The mechanisms of alkane eliminations from the intermediates produced by reactions of the hydroxide and methoxide negative ions with tetramethylsilane in the gas phase

Abstract

ab initio Calculations (6-21G level, GAUSSIAN 82) and both ion cyclotron resonance (i.c.r.) and flowing afterglow (F.A.) experiments have been used to study the reactions of HO^– and MeO^– with Me₄Si (and related systems). ab initio Calculations suggest that interconversion of apical and equatorial methyl groups in trigonal bipyramidal [Me₂H₃Si^–](formation energy –200 kJ mol^–1) occurs through a square pyramidal transition state (barrier 12 kJ mol^–1). Deuterium labelling (F.A.) studies show that for the fast reaction (1) the elimination of CH₄ is statistical: no deuterium isotope effect is observed.
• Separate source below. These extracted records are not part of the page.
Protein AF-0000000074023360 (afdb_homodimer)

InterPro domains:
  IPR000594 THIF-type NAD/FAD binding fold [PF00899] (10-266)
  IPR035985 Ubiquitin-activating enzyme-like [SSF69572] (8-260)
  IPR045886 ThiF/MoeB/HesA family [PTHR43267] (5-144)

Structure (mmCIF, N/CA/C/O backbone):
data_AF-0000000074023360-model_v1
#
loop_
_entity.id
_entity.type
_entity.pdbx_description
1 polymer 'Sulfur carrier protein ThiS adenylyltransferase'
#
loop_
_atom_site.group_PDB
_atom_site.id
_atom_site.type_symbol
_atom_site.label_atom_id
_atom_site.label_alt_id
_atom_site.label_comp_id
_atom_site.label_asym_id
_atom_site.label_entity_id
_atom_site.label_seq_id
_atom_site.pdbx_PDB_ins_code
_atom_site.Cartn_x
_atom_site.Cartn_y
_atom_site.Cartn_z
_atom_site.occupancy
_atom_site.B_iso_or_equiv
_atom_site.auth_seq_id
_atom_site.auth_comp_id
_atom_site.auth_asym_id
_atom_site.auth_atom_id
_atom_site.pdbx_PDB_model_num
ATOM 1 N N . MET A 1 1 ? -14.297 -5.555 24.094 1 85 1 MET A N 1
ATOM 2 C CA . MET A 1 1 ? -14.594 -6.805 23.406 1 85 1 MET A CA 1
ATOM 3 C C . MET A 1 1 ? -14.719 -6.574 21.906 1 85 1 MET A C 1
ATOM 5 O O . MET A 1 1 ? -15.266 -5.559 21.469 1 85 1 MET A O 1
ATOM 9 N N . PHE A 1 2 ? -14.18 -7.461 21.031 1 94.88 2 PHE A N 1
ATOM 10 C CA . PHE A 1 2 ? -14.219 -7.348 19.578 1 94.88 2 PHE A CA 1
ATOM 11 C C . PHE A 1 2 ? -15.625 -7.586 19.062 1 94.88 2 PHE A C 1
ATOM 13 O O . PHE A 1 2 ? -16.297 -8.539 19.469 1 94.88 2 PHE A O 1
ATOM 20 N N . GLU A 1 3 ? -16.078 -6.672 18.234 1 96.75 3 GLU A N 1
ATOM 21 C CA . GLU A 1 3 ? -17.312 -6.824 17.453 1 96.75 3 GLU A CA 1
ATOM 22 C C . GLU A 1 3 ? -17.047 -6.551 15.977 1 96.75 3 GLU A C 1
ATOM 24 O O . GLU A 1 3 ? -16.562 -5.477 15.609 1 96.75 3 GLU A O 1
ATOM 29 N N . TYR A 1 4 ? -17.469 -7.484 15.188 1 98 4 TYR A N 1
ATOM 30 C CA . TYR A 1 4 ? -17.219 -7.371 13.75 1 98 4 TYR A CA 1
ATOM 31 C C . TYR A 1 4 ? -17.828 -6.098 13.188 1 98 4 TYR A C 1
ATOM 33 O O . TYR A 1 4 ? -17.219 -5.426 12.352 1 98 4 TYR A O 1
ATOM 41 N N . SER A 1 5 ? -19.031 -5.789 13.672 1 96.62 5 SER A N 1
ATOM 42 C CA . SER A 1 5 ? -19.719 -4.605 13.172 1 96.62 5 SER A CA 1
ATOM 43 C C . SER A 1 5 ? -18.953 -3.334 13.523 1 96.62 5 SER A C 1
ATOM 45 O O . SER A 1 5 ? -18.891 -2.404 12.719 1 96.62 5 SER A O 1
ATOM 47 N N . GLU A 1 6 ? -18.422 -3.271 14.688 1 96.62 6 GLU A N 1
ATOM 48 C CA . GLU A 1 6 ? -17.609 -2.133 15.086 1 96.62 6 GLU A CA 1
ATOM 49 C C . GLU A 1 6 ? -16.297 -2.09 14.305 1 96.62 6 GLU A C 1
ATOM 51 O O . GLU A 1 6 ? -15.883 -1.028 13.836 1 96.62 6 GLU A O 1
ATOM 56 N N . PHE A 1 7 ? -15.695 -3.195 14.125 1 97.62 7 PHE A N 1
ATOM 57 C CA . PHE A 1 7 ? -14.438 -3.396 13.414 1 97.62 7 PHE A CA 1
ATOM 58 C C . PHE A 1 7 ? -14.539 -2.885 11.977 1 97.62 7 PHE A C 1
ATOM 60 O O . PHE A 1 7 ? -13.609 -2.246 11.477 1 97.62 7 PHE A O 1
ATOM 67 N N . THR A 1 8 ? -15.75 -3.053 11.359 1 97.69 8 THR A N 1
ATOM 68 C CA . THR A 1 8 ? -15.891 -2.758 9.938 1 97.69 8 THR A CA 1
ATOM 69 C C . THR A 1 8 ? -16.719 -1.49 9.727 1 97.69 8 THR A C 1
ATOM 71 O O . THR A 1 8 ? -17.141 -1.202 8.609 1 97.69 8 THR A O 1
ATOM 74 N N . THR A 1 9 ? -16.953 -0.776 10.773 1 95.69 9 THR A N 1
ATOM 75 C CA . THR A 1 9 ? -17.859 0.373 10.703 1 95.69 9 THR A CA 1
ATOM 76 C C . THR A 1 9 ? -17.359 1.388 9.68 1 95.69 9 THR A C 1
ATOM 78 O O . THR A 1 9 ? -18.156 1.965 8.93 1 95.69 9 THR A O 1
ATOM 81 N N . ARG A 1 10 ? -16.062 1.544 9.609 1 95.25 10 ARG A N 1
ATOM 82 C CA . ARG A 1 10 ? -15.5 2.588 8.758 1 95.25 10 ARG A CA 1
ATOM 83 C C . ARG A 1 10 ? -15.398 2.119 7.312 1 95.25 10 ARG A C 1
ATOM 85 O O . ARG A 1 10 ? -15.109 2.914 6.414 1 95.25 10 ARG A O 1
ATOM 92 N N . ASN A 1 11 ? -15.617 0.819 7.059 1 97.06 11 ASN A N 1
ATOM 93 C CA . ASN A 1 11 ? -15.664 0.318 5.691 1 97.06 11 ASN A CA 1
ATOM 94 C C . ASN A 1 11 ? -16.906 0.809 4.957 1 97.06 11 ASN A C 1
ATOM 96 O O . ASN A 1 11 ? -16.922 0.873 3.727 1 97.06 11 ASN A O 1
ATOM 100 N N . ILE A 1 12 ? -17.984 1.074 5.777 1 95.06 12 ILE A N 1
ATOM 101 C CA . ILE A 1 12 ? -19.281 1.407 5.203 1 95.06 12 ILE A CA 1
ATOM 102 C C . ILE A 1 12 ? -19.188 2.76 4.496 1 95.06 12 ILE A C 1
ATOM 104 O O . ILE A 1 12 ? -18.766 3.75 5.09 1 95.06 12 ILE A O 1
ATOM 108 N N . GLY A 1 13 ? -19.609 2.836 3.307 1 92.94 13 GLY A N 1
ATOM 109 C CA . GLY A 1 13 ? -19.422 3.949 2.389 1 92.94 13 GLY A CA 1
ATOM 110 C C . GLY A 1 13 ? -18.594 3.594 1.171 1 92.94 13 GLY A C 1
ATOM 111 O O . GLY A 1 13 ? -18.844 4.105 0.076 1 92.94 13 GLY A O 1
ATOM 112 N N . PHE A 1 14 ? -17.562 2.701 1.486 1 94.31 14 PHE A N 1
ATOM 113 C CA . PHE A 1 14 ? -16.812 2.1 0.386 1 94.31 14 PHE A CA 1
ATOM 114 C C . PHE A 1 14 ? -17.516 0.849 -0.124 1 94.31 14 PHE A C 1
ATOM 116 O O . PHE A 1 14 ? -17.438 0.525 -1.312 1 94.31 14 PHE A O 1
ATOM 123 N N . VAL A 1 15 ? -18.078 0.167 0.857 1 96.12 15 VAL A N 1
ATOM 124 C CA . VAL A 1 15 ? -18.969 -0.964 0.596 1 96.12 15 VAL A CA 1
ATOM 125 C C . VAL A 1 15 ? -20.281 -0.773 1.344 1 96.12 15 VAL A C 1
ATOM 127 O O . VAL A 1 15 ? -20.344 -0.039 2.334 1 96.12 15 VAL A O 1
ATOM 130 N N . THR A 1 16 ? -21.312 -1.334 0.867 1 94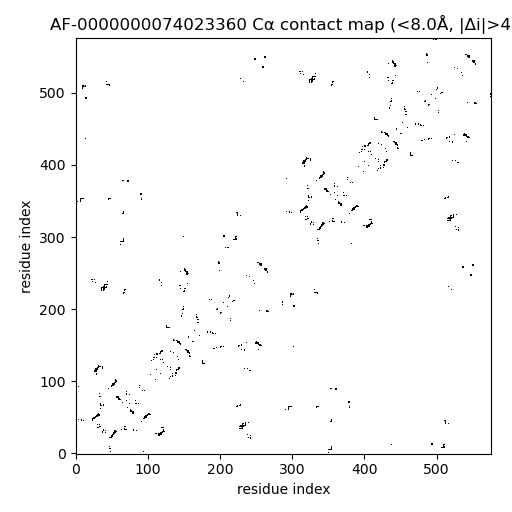.69 16 THR A N 1
ATOM 131 C CA . THR A 1 16 ? -22.578 -1.352 1.589 1 94.69 16 THR A CA 1
ATOM 132 C C . THR A 1 16 ? -22.547 -2.391 2.707 1 94.69 16 THR A C 1
ATOM 134 O O . THR A 1 16 ? -21.641 -3.219 2.77 1 94.69 16 THR A O 1
ATOM 137 N N . GLN A 1 17 ? -23.547 -2.316 3.59 1 95.5 17 GLN A N 1
ATOM 138 C CA . GLN A 1 17 ? -23.656 -3.334 4.629 1 95.5 17 GLN A CA 1
ATOM 139 C C . GLN A 1 17 ? -23.781 -4.73 4.02 1 95.5 17 GLN A C 1
ATOM 141 O O . GLN A 1 17 ? -23.156 -5.676 4.512 1 95.5 17 GLN A O 1
ATOM 146 N N . ALA A 1 18 ? -24.562 -4.824 2.959 1 97.62 18 ALA A N 1
ATOM 147 C CA . ALA A 1 18 ? -24.734 -6.105 2.277 1 97.62 18 ALA A CA 1
ATOM 148 C C . ALA A 1 18 ? -23.406 -6.582 1.674 1 97.62 18 ALA A C 1
ATOM 150 O O . ALA A 1 18 ? -23.094 -7.773 1.721 1 97.62 18 ALA A O 1
ATOM 151 N N . GLU A 1 19 ? -22.688 -5.719 1.125 1 98.06 19 GLU A N 1
ATOM 152 C CA . GLU A 1 19 ? -21.391 -6.055 0.546 1 98.06 19 GLU A CA 1
ATOM 153 C C . GLU A 1 19 ? -20.391 -6.449 1.627 1 98.06 19 GLU A C 1
ATOM 155 O O . GLU A 1 19 ? -19.547 -7.328 1.412 1 98.06 19 GLU A O 1
ATOM 160 N N . GLN A 1 20 ? -20.484 -5.809 2.771 1 98.5 20 GLN A N 1
ATOM 161 C CA . GLN A 1 20 ? -19.625 -6.188 3.887 1 98.5 20 GLN A CA 1
ATOM 162 C C . GLN A 1 20 ? -19.906 -7.617 4.34 1 98.5 20 GLN A C 1
ATOM 164 O O . GLN A 1 20 ? -18.984 -8.352 4.691 1 98.5 20 GLN A O 1
ATOM 169 N N . GLU A 1 21 ? -21.109 -7.973 4.297 1 98.62 21 GLU A N 1
ATOM 170 C CA . GLU A 1 21 ? -21.469 -9.344 4.629 1 98.62 21 GLU A CA 1
ATOM 171 C C . GLU A 1 21 ? -20.922 -10.328 3.604 1 98.62 21 GLU A C 1
ATOM 173 O O . GLU A 1 21 ? -20.5 -11.438 3.957 1 98.62 21 GLU A O 1
ATOM 178 N N . LYS A 1 22 ? -20.906 -9.922 2.357 1 98.75 22 LYS A N 1
ATOM 179 C CA . LYS A 1 22 ? -20.281 -10.758 1.333 1 98.75 22 LYS A CA 1
ATOM 180 C C . LYS A 1 22 ? -18.797 -10.961 1.622 1 98.75 22 LYS A C 1
ATOM 182 O O . LYS A 1 22 ? -18.266 -12.062 1.444 1 98.75 22 LYS A O 1
ATOM 187 N N . LEU A 1 23 ? -18.156 -9.922 2.033 1 98.88 23 LEU A N 1
ATOM 188 C CA . LEU A 1 23 ? -16.75 -10.039 2.41 1 98.88 23 LEU A CA 1
ATOM 189 C C . LEU A 1 23 ? -16.578 -11 3.582 1 98.88 23 LEU A C 1
ATOM 191 O O . LEU A 1 23 ? -15.68 -11.844 3.572 1 98.88 23 LEU A O 1
ATOM 195 N N . ARG A 1 24 ? -17.422 -10.867 4.543 1 98.81 24 ARG A N 1
ATOM 196 C CA . ARG A 1 24 ? -17.359 -11.711 5.738 1 98.81 24 ARG A CA 1
ATOM 197 C C . ARG A 1 24 ? -17.531 -13.18 5.383 1 98.81 24 ARG A C 1
ATOM 199 O O . ARG A 1 24 ? -16.938 -14.047 6.008 1 98.81 24 ARG A O 1
ATOM 206 N N . ASP A 1 25 ? -18.281 -13.477 4.34 1 98.62 25 ASP A N 1
ATOM 207 C CA . ASP A 1 25 ? -18.625 -14.844 3.979 1 98.62 25 ASP A CA 1
ATOM 208 C C . ASP A 1 25 ? -17.641 -15.406 2.945 1 98.62 25 ASP A C 1
ATOM 210 O O . ASP A 1 25 ? -17.625 -16.609 2.689 1 98.62 25 ASP A O 1
ATOM 214 N N . ALA A 1 26 ? -16.844 -14.609 2.385 1 98.81 26 ALA A N 1
ATOM 215 C CA . ALA A 1 26 ? -15.992 -15 1.261 1 98.81 26 ALA A CA 1
ATOM 216 C C . ALA A 1 26 ? -14.812 -15.844 1.728 1 98.81 26 ALA A C 1
ATOM 218 O O . ALA A 1 26 ? -14.305 -15.648 2.832 1 98.81 26 ALA A O 1
ATOM 219 N N . THR A 1 27 ? -14.414 -16.797 0.883 1 98.94 27 THR A N 1
ATOM 220 C CA . THR A 1 27 ? -13.18 -17.562 1.043 1 98.94 27 THR A CA 1
ATOM 221 C C . THR A 1 27 ? -12.18 -17.234 -0.058 1 98.94 27 THR A C 1
ATOM 223 O O . THR A 1 27 ? -12.492 -17.344 -1.245 1 98.94 27 THR A O 1
ATOM 226 N N . VAL A 1 28 ? -11.031 -16.812 0.353 1 98.94 28 VAL A N 1
ATOM 227 C CA . VAL A 1 28 ? -9.977 -16.438 -0.582 1 98.94 28 VAL A CA 1
ATOM 228 C C . VAL A 1 28 ? -8.766 -17.359 -0.374 1 98.94 28 VAL A C 1
ATOM 230 O O . VAL A 1 28 ? -8.344 -17.594 0.761 1 98.94 28 VAL A O 1
ATOM 233 N N . PHE A 1 29 ? -8.211 -17.922 -1.431 1 98.94 29 PHE A N 1
ATOM 234 C CA . PHE A 1 29 ? -6.988 -18.719 -1.376 1 98.94 29 PHE A CA 1
ATOM 235 C C . PHE A 1 29 ? -5.777 -17.875 -1.774 1 98.94 29 PHE A C 1
ATOM 237 O O . PHE A 1 29 ? -5.695 -17.391 -2.904 1 98.94 29 PHE A O 1
ATOM 244 N N . VAL A 1 30 ? -4.855 -17.672 -0.874 1 98.94 30 VAL A N 1
ATOM 245 C CA . VAL A 1 30 ? -3.602 -16.969 -1.122 1 98.94 30 VAL A CA 1
ATOM 246 C C . VAL A 1 30 ? -2.43 -17.938 -0.987 1 98.94 30 VAL A C 1
ATOM 248 O O . VAL A 1 30 ? -2.1 -18.375 0.119 1 98.94 30 VAL A O 1
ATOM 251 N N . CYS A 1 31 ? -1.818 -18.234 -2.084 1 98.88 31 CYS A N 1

HO^–+ Me₄Si → Me₃SiO^–+ CH₄(1) The MeO^– ion reacts with Me₄Si in i.c.r. experiments by two slow processes: MeO^–+ Me₄Si → Me₃SiO^–+ C₂H₆(2), MeO^–+ Me₄Si → Me₂(MeO)SiCH₂^–+ CH₄(3) The latter process (3) is not observed in F.A. experiments and is likely to be formed from excited MeO^– species. ab initio Calculations for the model system MeO^–-MeSiH₃ suggest that reactions (1)–(3) are stepwise: the key step is cleavage of the Si-C bond in the reactive intermediate to produce a reacting solvated methyl anion. There are high internal barriers for reactions (2) and (3), and both secondary and primary (where appropriate) deuterium isotope effects are noted for these two reactions in i.c.r. experiments.